Penyakit ini sempat memicu kekhawatiran karena membuat penderitanya mengalami nyeri sendi hebat hingga sulit berdiri atau berjalan—kondisi yang oleh masyarakat setempat sering disebut sebagai "lumpuh sesaat".
Sinergitas di Lapangan
Pantauan di lokasi sejak pukul 06.00 WIB, kepulan asap putih mulai menyisir sela-sela rumah warga dan area perkebunan. Aksi ini dipimpin langsung oleh perangkat desa bersama aparat penegak hukum guna memastikan keselamatan warga.
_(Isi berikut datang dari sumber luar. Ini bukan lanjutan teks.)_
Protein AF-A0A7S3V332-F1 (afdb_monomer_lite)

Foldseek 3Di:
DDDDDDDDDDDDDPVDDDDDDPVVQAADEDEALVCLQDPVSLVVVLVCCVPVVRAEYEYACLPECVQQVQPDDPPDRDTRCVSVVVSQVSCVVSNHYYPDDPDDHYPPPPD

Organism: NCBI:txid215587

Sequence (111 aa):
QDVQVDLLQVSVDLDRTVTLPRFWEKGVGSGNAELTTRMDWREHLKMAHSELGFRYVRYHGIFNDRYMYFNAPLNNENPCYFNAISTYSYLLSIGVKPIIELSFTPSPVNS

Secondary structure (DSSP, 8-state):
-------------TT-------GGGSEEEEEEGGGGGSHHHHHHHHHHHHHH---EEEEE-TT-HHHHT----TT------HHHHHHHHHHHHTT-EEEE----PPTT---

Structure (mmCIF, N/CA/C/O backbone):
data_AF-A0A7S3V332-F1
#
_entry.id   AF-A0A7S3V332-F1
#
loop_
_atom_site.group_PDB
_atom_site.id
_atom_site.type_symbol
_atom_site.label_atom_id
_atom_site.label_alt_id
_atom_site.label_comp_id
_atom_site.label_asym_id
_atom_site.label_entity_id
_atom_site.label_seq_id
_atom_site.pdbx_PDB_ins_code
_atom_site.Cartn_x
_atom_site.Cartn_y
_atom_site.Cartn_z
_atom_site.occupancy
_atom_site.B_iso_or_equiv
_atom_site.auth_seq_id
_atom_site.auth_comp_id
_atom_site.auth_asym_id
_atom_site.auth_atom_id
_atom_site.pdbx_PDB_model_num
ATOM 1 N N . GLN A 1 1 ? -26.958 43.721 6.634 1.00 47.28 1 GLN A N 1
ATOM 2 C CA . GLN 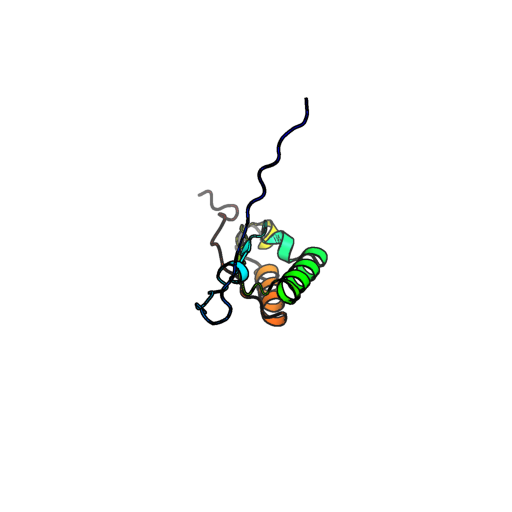A 1 1 ? -27.998 42.681 6.532 1.00 47.28 1 GLN A CA 1
ATOM 3 C C . GLN A 1 1 ? -27.441 41.475 7.257 1.00 47.28 1 GLN A C 1
ATOM 5 O O . GLN A 1 1 ? -26.425 40.954 6.815 1.00 47.28 1 GLN A O 1
ATOM 10 N N . ASP A 1 2 ? -28.017 41.132 8.406 1.00 51.41 2 ASP A N 1
ATOM 11 C CA . ASP A 1 2 ? -27.576 39.993 9.211 1.00 51.41 2 ASP A CA 1
ATOM 12 C C . ASP A 1 2 ? -27.965 38.686 8.515 1.00 51.41 2 ASP A C 1
ATOM 14 O O . ASP A 1 2 ? -29.120 38.491 8.136 1.00 51.41 2 ASP A O 1
ATOM 18 N N . VAL A 1 3 ? -26.986 37.805 8.307 1.00 67.50 3 VAL A N 1
ATOM 19 C CA . VAL A 1 3 ? -27.212 36.457 7.778 1.00 67.50 3 VAL A CA 1
ATOM 20 C C . VAL A 1 3 ? -27.770 35.610 8.919 1.00 67.50 3 VAL A C 1
ATOM 22 O O . VAL A 1 3 ? -27.059 35.331 9.883 1.00 67.50 3 VAL A O 1
ATOM 25 N N . GLN A 1 4 ? -29.037 35.202 8.823 1.00 63.66 4 GLN A N 1
ATOM 26 C CA . GLN A 1 4 ? -29.563 34.153 9.692 1.00 63.66 4 GLN A CA 1
ATOM 27 C C . GLN A 1 4 ? -28.897 32.826 9.330 1.00 63.66 4 GLN A C 1
ATOM 29 O O . GLN A 1 4 ? -29.013 32.347 8.203 1.00 63.66 4 GLN A O 1
ATOM 34 N N . VAL A 1 5 ? -28.186 32.246 10.293 1.00 75.19 5 VAL A N 1
ATOM 35 C CA . VAL A 1 5 ? -27.652 30.889 10.200 1.00 75.19 5 VAL A CA 1
ATOM 36 C C . VAL A 1 5 ? -28.622 29.979 10.936 1.00 75.19 5 VAL A C 1
ATOM 38 O O . VAL A 1 5 ? -28.728 30.053 12.160 1.00 75.19 5 VAL A O 1
ATOM 41 N N . ASP A 1 6 ? -29.335 29.137 10.193 1.00 79.38 6 ASP A N 1
ATOM 42 C CA . ASP A 1 6 ? -30.152 28.084 10.788 1.00 79.38 6 ASP A CA 1
ATOM 43 C C . ASP A 1 6 ? -29.239 27.027 11.413 1.00 79.38 6 ASP A C 1
ATOM 45 O O . ASP A 1 6 ? -28.355 26.462 10.761 1.00 79.38 6 ASP A O 1
ATOM 49 N N . LEU A 1 7 ? -29.437 26.775 12.704 1.00 83.56 7 LEU A N 1
ATOM 50 C CA . LEU A 1 7 ? -28.656 25.796 13.447 1.00 83.56 7 LEU A CA 1
ATOM 51 C C . LEU A 1 7 ? -29.275 24.408 13.281 1.00 83.56 7 LEU A C 1
ATOM 53 O O . LEU A 1 7 ? -30.408 24.164 13.697 1.00 83.56 7 LEU A O 1
ATOM 57 N N . LEU A 1 8 ? -28.501 23.472 12.730 1.00 90.88 8 LEU A N 1
ATOM 58 C CA . LEU A 1 8 ? -28.868 22.059 12.717 1.00 90.88 8 LEU A CA 1
ATOM 59 C C . LEU A 1 8 ? -28.737 21.483 14.136 1.00 90.88 8 LEU A C 1
ATOM 61 O O . LEU A 1 8 ? -27.633 21.389 14.673 1.00 90.88 8 LEU A O 1
ATOM 65 N N . GLN A 1 9 ? -29.854 21.055 14.726 1.00 90.69 9 GLN A N 1
ATOM 66 C CA . GLN A 1 9 ? -29.848 20.282 15.969 1.00 90.69 9 GLN A CA 1
ATOM 67 C C . GLN A 1 9 ? -29.737 18.781 15.675 1.00 90.69 9 GLN A C 1
ATOM 69 O O . GLN A 1 9 ? -30.480 18.242 14.857 1.00 90.69 9 GLN A O 1
ATOM 74 N N . VAL A 1 10 ? -28.818 18.102 16.368 1.00 93.25 10 VAL A N 1
ATOM 75 C CA . VAL A 1 10 ? -28.590 16.654 16.261 1.00 93.25 10 VAL A CA 1
ATOM 76 C C . VAL A 1 10 ? -28.688 16.034 17.655 1.00 93.25 10 VAL A C 1
ATOM 78 O O . VAL A 1 10 ? -27.992 16.465 18.571 1.00 93.25 10 VAL A O 1
ATOM 81 N N . SER A 1 11 ? -29.534 15.013 17.816 1.00 92.94 11 SER A N 1
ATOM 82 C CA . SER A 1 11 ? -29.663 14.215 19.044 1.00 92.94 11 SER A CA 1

Beberapa tokoh yang turun langsung antara lain:
- Sugeng Witanto (Kamituwo Boto)
- Sekretaris Desa (Pak Carik) Gelanglor
- Aipda Pujianto (Bhabinkamtibmas Desa Gelanglor)
- Babinsa setempat serta staf desa.
Aipda Pujianto menegaskan bahwa kehadiran Polri di tengah kepulan asap fogging adalah bentuk nyata komitmen terhadap kesehatan masyarakat. "Tujuannya jelas, memutus mata rantai penularan agar warga kembali tenang dan merasa aman dari ancaman nyamuk pembawa virus," tegasnya.
Fogging Saja Tidak Cukup
Meski pengasapan telah dilakukan secara merata, Pemdes Gelanglor mengingatkan bahwa fogging bukanlah solusi tunggal. Efek dari pengasapan hanya menyasar nyamuk dewasa, sementara jentik-jentik nyamuk tetap berpotensi menetas di genangan air.
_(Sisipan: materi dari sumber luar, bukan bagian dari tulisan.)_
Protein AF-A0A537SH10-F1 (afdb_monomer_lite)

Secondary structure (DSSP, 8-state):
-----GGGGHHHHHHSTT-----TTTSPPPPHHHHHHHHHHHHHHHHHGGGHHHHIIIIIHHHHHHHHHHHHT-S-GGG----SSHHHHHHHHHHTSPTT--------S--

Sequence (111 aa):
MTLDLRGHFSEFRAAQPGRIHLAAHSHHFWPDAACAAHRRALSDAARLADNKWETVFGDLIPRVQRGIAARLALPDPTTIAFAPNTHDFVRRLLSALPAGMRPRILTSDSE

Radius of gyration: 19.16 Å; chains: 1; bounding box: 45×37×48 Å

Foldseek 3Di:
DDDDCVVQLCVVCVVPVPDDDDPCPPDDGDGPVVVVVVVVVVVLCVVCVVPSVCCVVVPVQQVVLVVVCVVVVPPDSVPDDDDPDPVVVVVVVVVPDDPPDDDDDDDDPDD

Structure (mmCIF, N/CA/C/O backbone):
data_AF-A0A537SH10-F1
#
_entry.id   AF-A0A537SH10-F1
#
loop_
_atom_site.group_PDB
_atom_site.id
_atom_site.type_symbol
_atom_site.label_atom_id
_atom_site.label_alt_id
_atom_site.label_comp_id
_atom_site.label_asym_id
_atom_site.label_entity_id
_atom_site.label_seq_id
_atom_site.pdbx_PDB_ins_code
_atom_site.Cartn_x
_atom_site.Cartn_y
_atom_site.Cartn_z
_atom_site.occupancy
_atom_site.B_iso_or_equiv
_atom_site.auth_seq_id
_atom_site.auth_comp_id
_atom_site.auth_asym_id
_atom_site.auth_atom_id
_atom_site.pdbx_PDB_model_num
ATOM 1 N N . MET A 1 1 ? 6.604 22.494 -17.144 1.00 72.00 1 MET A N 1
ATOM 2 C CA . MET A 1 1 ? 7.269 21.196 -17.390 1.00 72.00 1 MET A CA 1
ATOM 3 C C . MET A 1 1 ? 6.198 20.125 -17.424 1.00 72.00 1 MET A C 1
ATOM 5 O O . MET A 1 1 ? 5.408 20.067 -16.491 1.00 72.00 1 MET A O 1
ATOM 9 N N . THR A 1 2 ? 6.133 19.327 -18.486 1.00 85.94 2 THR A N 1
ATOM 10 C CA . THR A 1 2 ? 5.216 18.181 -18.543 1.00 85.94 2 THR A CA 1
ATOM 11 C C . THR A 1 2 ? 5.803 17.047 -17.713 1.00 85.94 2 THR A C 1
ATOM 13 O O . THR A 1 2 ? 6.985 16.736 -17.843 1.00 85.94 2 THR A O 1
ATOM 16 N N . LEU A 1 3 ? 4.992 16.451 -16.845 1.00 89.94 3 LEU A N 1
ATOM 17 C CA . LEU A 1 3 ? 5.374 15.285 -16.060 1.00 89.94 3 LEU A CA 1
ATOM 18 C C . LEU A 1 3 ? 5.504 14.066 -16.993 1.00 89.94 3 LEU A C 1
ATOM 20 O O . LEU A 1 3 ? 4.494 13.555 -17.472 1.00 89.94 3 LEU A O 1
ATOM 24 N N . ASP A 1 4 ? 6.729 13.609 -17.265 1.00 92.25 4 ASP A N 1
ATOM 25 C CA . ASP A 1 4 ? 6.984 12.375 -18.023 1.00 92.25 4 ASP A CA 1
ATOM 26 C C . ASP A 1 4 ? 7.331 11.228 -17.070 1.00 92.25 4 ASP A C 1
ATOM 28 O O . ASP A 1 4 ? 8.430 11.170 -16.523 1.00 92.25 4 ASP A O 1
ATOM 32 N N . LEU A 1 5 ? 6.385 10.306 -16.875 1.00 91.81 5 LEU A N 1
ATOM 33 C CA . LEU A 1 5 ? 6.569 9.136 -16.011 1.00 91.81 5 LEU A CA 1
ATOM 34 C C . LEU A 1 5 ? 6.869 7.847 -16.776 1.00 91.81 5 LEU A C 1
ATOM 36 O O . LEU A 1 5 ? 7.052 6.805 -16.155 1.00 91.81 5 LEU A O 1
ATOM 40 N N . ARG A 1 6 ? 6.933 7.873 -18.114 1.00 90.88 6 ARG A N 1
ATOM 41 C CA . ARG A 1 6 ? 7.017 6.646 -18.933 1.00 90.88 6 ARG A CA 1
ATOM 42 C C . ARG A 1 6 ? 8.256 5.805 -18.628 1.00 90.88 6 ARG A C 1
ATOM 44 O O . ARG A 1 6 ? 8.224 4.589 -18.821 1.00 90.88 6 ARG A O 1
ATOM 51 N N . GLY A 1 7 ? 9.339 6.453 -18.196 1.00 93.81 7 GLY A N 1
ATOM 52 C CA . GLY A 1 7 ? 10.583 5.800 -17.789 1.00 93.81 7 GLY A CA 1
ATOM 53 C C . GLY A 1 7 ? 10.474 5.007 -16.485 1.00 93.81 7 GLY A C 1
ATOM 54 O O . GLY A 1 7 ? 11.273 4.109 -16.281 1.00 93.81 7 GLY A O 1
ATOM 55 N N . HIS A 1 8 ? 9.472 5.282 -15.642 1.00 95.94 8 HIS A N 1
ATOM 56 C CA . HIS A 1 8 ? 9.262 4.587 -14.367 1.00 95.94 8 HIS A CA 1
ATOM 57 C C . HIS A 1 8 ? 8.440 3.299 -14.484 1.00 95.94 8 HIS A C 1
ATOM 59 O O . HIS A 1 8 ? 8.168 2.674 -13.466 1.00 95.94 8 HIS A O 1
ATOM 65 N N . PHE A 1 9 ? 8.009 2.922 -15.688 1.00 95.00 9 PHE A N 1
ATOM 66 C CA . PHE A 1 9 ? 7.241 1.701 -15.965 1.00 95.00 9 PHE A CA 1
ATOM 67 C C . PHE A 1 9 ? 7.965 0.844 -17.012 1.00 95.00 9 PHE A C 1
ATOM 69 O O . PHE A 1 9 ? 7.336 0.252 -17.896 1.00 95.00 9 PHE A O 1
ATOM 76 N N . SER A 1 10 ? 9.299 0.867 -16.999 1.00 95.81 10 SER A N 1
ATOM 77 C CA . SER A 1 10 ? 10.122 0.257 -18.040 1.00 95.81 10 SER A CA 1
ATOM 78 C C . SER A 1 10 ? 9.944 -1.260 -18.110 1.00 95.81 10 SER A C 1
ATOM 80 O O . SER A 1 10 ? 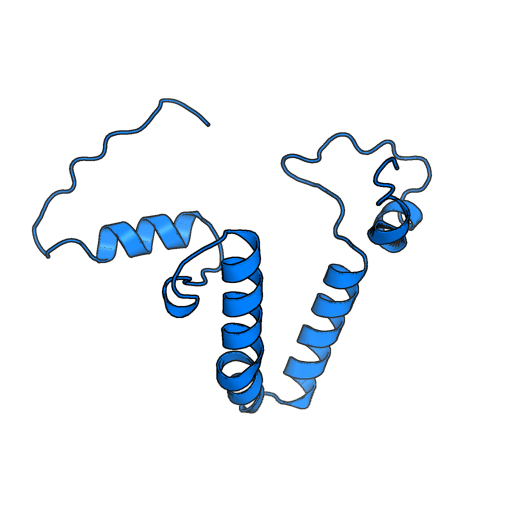9.836 -1.787 -19.215 1.00 95.81 10 SER A O 1
ATOM 82 N N . GLU A 1 11 ? 9.806 -1.950 -16.976 1.00 96.00 11 GLU A N 1
ATOM 83 C CA . GLU A 1 11 ? 9.674 -3.409 -16.927 1.00 96.00 11 GLU A CA 1
ATOM 84 C C . GLU A 1 11 ? 8.410 -3.893 -17.656 1.00 96.00 11 GLU A C 1
ATOM 86 O O . GLU A 1 11 ? 8.473 -4.733 -18.556 1.00 96.00 11 GLU A O 1
ATOM 91 N N . PHE A 1 12 ? 7.257 -3.301 -17.338 1.00 94.88 12 PHE A N 1
ATOM 92 C CA . PHE A 1 12 ? 5.984 -3.661 -17.967 1.00 94.88 12 PHE A CA 1
ATOM 93 C C . PHE A 1 12 ? 5.928 -3.250 -19.443 1.00 94.88 12 PHE A C 1
ATOM 95 O O . PHE A 1 12 ? 5.393 -3.985 -20.275 1.00 94.88 12 PHE A O 1
ATOM 102 N N . ARG A 1 13 ? 6.506 -2.094 -19.795 1.00 93.56 13 ARG A N 1
ATOM 103 C CA . ARG A 1 13 ? 6.580 -1.645 -21.193 1.00 93.56 13 ARG A CA 1
ATOM 104 C C . ARG A 1 13 ? 7.491 -2.538 -22.031 1.00 93.56 13 ARG A C 1
ATOM 106 O O . ARG A 1 13 ? 7.155 -2.826 -23.175 1.00 93.56 13 ARG A O 1
ATOM 113 N N . ALA A 1 14 ? 8.613 -2.987 -21.474 1.00 95.94 14 ALA A N 1
ATOM 114 C CA . ALA A 1 14 ? 9.539 -3.893 -22.145 1.00 95.94 14 ALA A CA 1
ATOM 115 C C . ALA A 1 14 ? 8.949 -5.297 -22.326 1.00 95.94 14 ALA A C 1
ATOM 117 O O . ALA A 1 14 ? 9.254 -5.955 -23.317 1.00 95.94 14 ALA A O 1
ATOM 118 N N . ALA A 1 15 ? 8.071 -5.739 -21.419 1.00 95.75 15 ALA A N 1
ATOM 119 C CA . ALA A 1 15 ? 7.406 -7.033 -21.537 1.00 95.75 15 ALA A CA 1
ATOM 120 C C . ALA A 1 15 ? 6.500 -7.125 -22.778 1.00 95.75 15 ALA A C 1
ATOM 122 O O . ALA A 1 15 ? 6.340 -8.211 -23.332 1.00 95.75 15 ALA A O 1
ATOM 123 N N . GLN A 1 16 ? 5.904 -6.007 -23.221 1.00 91.25 16 GLN A N 1
ATOM 124 C CA . GLN A 1 16 ? 5.054 -5.949 -24.418 1.00 91.25 16 GLN A CA 1
ATOM 125 C C . GLN A 1 16 ? 5.221 -4.614 -25.174 1.00 91.25 16 GLN A C 1
ATOM 127 O O . GLN A 1 16 ? 4.326 -3.766 -25.133 1.00 91.25 16 GLN A O 1
ATOM 132 N N . PRO A 1 17 ? 6.333 -4.415 -25.907 1.00 90.88 17 PRO A N 1
ATOM 133 C CA . PRO A 1 17 ? 6.725 -3.105 -26.441 1.00 90.88 17 PRO A CA 1
ATOM 134 C C . PRO A 1 17 ? 5.764 -2.541 -27.497 1.00 90.88 17 PRO A C 1
ATOM 136 O O . PRO A 1 17 ? 5.677 -1.326 -27.658 1.00 90.88 17 PRO A O 1
ATOM 139 N N . GLY A 1 18 ? 5.023 -3.404 -28.200 1.00 92.06 18 GLY A N 1
ATOM 140 C CA . GLY A 1 18 ? 4.006 -3.001 -29.178 1.00 92.06 18 GLY A CA 1
ATOM 141 C C . GLY A 1 18 ? 2.613 -2.756 -28.588 1.00 92.06 18 GLY A C 1
ATOM 142 O O . GLY A 1 18 ? 1.718 -2.328 -29.314 1.00 92.06 18 GLY A O 1
ATOM 143 N N . ARG A 1 19 ? 2.387 -3.042 -27.296 1.00 90.31 19 ARG A N 1
ATOM 144 C CA . ARG A 1 19 ? 1.062 -2.886 -26.684 1.00 90.31 19 ARG A CA 1
ATOM 145 C C . ARG A 1 19 ? 0.835 -1.436 -26.269 1.00 90.31 19 ARG A C 1
ATOM 147 O O . ARG A 1 19 ? 1.492 -0.922 -25.368 1.00 90.31 19 ARG A O 1
ATOM 154 N N . ILE A 1 20 ? -0.196 -0.821 -26.840 1.00 89.31 20 ILE A N 1
ATOM 155 C CA . ILE A 1 20 ? -0.785 0.402 -26.294 1.00 89.31 20 ILE A CA 1
ATOM 156 C C . ILE A 1 20 ? -1.715 -0.009 -25.148 1.00 89.31 20 ILE A C 1
ATOM 158 O O . ILE A 1 20 ? -2.713 -0.697 -25.358 1.00 89.31 20 ILE A O 1
ATOM 162 N N . HIS A 1 21 ? -1.360 0.356 -23.918 1.00 88.50 21 HIS A N 1
ATOM 163 C CA . HIS A 1 21 ? -2.099 -0.040 -22.723 1.00 88.50 21 HIS A CA 1
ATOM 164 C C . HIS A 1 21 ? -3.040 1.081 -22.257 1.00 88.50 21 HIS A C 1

Pemerintah desa menghimbau warga untuk memperketat gerakan 3M Plus:
- Menguras bak mandi dan penampungan air.
- Menutup rapat tempat penyimpanan air.
- Mendaur ulang barang bekas yang berpotensi menampung air hujan.
Hingga berita ini diturunkan, situasi di Dukuh Boto berangsur kondusif. Warga menyambut baik respons cepat aparat dan perangkat desa, seraya berharap wabah "lumpuh sesaat" ini segera berakhir.(Nang/Humas).